| Task to complete |
Every line from the one holding "ATOM 72 C CA" through the one holding "ATOM 75 O O" in the data below must be returned exactly, both ends included, with pictures left out and nothing else added.

----- Data

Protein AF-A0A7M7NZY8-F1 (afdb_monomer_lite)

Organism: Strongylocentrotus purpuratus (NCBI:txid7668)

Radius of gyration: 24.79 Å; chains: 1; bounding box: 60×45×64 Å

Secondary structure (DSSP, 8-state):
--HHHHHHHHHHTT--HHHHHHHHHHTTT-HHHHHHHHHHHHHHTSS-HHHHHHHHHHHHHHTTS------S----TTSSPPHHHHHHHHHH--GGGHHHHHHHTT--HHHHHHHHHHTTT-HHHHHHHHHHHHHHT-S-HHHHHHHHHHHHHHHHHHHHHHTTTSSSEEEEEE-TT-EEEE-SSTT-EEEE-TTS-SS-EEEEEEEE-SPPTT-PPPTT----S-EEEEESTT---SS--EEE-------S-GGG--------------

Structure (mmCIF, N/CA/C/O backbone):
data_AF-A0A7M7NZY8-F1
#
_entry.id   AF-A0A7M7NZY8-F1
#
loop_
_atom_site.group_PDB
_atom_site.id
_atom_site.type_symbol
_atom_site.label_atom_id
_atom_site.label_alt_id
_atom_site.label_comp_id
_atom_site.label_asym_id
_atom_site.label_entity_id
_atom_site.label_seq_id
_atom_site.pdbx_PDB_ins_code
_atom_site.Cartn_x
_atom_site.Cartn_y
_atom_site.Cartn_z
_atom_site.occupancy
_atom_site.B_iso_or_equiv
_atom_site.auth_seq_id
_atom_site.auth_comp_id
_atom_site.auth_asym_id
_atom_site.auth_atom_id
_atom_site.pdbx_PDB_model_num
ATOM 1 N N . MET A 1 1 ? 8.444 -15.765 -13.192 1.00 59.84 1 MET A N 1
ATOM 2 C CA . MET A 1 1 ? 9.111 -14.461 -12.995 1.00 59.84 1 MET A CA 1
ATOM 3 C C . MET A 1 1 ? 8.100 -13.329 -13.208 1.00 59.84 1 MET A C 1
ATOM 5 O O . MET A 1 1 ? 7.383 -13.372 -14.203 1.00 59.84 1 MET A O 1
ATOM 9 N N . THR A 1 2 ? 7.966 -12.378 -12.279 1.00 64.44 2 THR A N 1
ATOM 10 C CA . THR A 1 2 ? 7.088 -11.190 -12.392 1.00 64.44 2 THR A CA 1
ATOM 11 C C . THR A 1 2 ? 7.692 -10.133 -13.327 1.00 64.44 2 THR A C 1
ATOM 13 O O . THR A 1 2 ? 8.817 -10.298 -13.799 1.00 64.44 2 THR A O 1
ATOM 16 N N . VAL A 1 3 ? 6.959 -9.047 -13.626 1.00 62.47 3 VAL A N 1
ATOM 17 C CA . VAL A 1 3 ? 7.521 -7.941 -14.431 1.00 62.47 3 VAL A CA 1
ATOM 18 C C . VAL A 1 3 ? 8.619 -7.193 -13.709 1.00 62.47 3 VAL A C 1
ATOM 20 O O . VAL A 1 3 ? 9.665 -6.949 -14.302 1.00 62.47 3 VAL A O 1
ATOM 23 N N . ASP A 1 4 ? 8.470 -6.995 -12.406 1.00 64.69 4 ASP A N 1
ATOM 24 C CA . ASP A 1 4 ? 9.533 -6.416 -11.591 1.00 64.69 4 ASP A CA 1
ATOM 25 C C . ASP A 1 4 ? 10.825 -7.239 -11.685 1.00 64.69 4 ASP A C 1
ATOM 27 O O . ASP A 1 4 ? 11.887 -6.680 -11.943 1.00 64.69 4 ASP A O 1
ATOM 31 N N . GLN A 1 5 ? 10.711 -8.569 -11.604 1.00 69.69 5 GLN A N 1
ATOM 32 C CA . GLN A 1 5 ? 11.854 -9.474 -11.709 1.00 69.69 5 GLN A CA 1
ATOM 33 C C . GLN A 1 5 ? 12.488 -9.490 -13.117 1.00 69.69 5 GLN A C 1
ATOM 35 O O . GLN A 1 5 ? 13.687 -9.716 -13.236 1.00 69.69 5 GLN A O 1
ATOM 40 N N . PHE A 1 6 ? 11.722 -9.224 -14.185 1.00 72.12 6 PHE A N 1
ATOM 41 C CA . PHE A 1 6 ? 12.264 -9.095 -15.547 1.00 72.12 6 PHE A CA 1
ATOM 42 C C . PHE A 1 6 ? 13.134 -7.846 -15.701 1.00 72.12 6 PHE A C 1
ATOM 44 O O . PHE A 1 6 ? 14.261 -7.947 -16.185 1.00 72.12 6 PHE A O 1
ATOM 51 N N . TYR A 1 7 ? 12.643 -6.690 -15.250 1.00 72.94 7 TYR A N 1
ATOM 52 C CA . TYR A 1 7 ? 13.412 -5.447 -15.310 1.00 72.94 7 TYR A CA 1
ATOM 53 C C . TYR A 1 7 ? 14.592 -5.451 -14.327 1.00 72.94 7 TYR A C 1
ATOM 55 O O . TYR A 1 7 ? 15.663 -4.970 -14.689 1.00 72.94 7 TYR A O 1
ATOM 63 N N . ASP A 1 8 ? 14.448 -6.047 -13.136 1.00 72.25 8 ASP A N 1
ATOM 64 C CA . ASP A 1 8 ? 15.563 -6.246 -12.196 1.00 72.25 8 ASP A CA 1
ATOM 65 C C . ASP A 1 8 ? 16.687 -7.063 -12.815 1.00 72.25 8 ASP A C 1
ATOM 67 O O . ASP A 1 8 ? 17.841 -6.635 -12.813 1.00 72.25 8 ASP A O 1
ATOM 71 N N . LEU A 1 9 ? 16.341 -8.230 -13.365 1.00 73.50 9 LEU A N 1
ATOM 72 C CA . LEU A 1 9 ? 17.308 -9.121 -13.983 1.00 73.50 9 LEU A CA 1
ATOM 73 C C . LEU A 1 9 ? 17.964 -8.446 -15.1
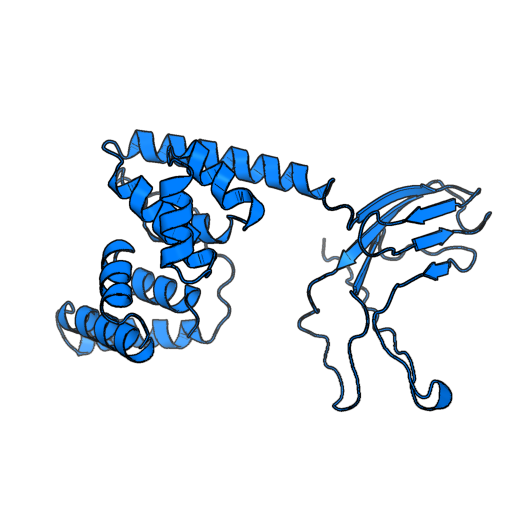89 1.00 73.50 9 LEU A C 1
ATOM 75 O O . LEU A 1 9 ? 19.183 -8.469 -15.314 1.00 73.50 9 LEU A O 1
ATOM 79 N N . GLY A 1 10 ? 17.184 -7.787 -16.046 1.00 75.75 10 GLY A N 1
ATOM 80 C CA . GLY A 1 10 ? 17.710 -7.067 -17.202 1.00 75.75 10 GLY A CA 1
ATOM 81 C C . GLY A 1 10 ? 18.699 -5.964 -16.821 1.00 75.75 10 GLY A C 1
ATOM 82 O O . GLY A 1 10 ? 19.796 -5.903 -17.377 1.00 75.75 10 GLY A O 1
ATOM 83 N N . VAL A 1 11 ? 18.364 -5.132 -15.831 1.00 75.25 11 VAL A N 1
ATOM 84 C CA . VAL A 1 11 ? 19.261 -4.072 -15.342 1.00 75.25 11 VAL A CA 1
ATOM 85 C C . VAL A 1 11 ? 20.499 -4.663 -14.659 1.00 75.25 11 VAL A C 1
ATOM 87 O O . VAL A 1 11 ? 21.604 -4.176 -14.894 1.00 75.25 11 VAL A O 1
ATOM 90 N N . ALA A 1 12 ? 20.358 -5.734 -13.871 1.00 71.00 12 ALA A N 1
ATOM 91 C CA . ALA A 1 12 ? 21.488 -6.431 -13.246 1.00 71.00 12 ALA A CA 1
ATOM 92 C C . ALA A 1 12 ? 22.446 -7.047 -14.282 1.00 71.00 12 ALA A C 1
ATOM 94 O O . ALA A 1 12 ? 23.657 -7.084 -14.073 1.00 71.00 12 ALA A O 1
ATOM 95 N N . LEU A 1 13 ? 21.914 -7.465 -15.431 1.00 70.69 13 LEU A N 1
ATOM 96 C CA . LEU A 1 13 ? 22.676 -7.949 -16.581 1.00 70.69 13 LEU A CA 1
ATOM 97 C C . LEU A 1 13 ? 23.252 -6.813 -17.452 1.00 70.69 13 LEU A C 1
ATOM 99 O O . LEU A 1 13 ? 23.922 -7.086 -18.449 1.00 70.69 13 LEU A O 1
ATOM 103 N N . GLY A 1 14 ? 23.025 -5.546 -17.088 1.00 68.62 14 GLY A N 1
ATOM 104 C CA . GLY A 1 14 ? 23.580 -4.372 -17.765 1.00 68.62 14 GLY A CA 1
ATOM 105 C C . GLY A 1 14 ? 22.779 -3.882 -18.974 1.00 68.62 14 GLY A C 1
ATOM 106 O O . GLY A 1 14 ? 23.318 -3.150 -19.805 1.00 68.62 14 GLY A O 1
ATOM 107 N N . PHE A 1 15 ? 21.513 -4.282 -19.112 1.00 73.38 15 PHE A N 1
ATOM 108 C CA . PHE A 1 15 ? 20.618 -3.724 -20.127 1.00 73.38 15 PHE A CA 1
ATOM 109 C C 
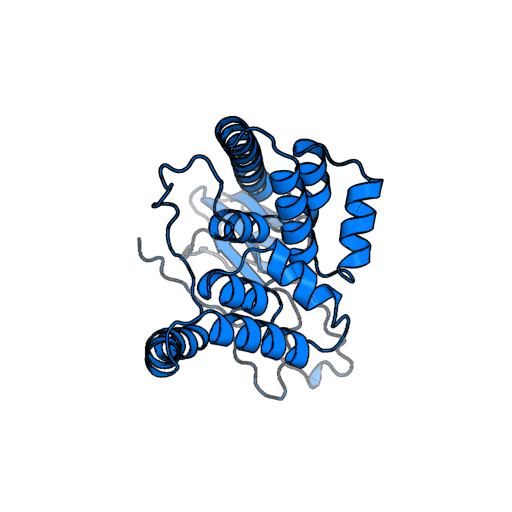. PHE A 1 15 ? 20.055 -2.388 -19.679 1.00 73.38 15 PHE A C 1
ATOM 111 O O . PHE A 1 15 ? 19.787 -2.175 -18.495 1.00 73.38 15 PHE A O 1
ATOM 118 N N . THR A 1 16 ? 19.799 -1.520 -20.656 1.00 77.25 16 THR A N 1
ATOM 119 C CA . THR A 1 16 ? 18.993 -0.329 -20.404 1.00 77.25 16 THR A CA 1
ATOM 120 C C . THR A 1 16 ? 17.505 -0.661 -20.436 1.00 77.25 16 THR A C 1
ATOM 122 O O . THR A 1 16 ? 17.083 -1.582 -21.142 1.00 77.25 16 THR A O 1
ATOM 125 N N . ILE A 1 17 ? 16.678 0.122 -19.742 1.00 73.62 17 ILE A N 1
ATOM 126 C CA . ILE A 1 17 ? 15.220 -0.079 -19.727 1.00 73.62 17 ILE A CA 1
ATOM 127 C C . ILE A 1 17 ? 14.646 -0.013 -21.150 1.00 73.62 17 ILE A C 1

----------

| Result |
ATOM 72 C CA . LEU A 1 9 ? 17.308 -9.121 -13.983 1.00 73.50 9 LEU A CA 1
ATOM 73 C C . LEU A 1 9 ? 17.964 -8.446 -15.1
89 1.00 73.50 9 LEU A C 1
ATOM 75 O O . LEU A 1 9 ? 19.183 -8.469 -15.314 1.00 73.50 9 LEU A O 1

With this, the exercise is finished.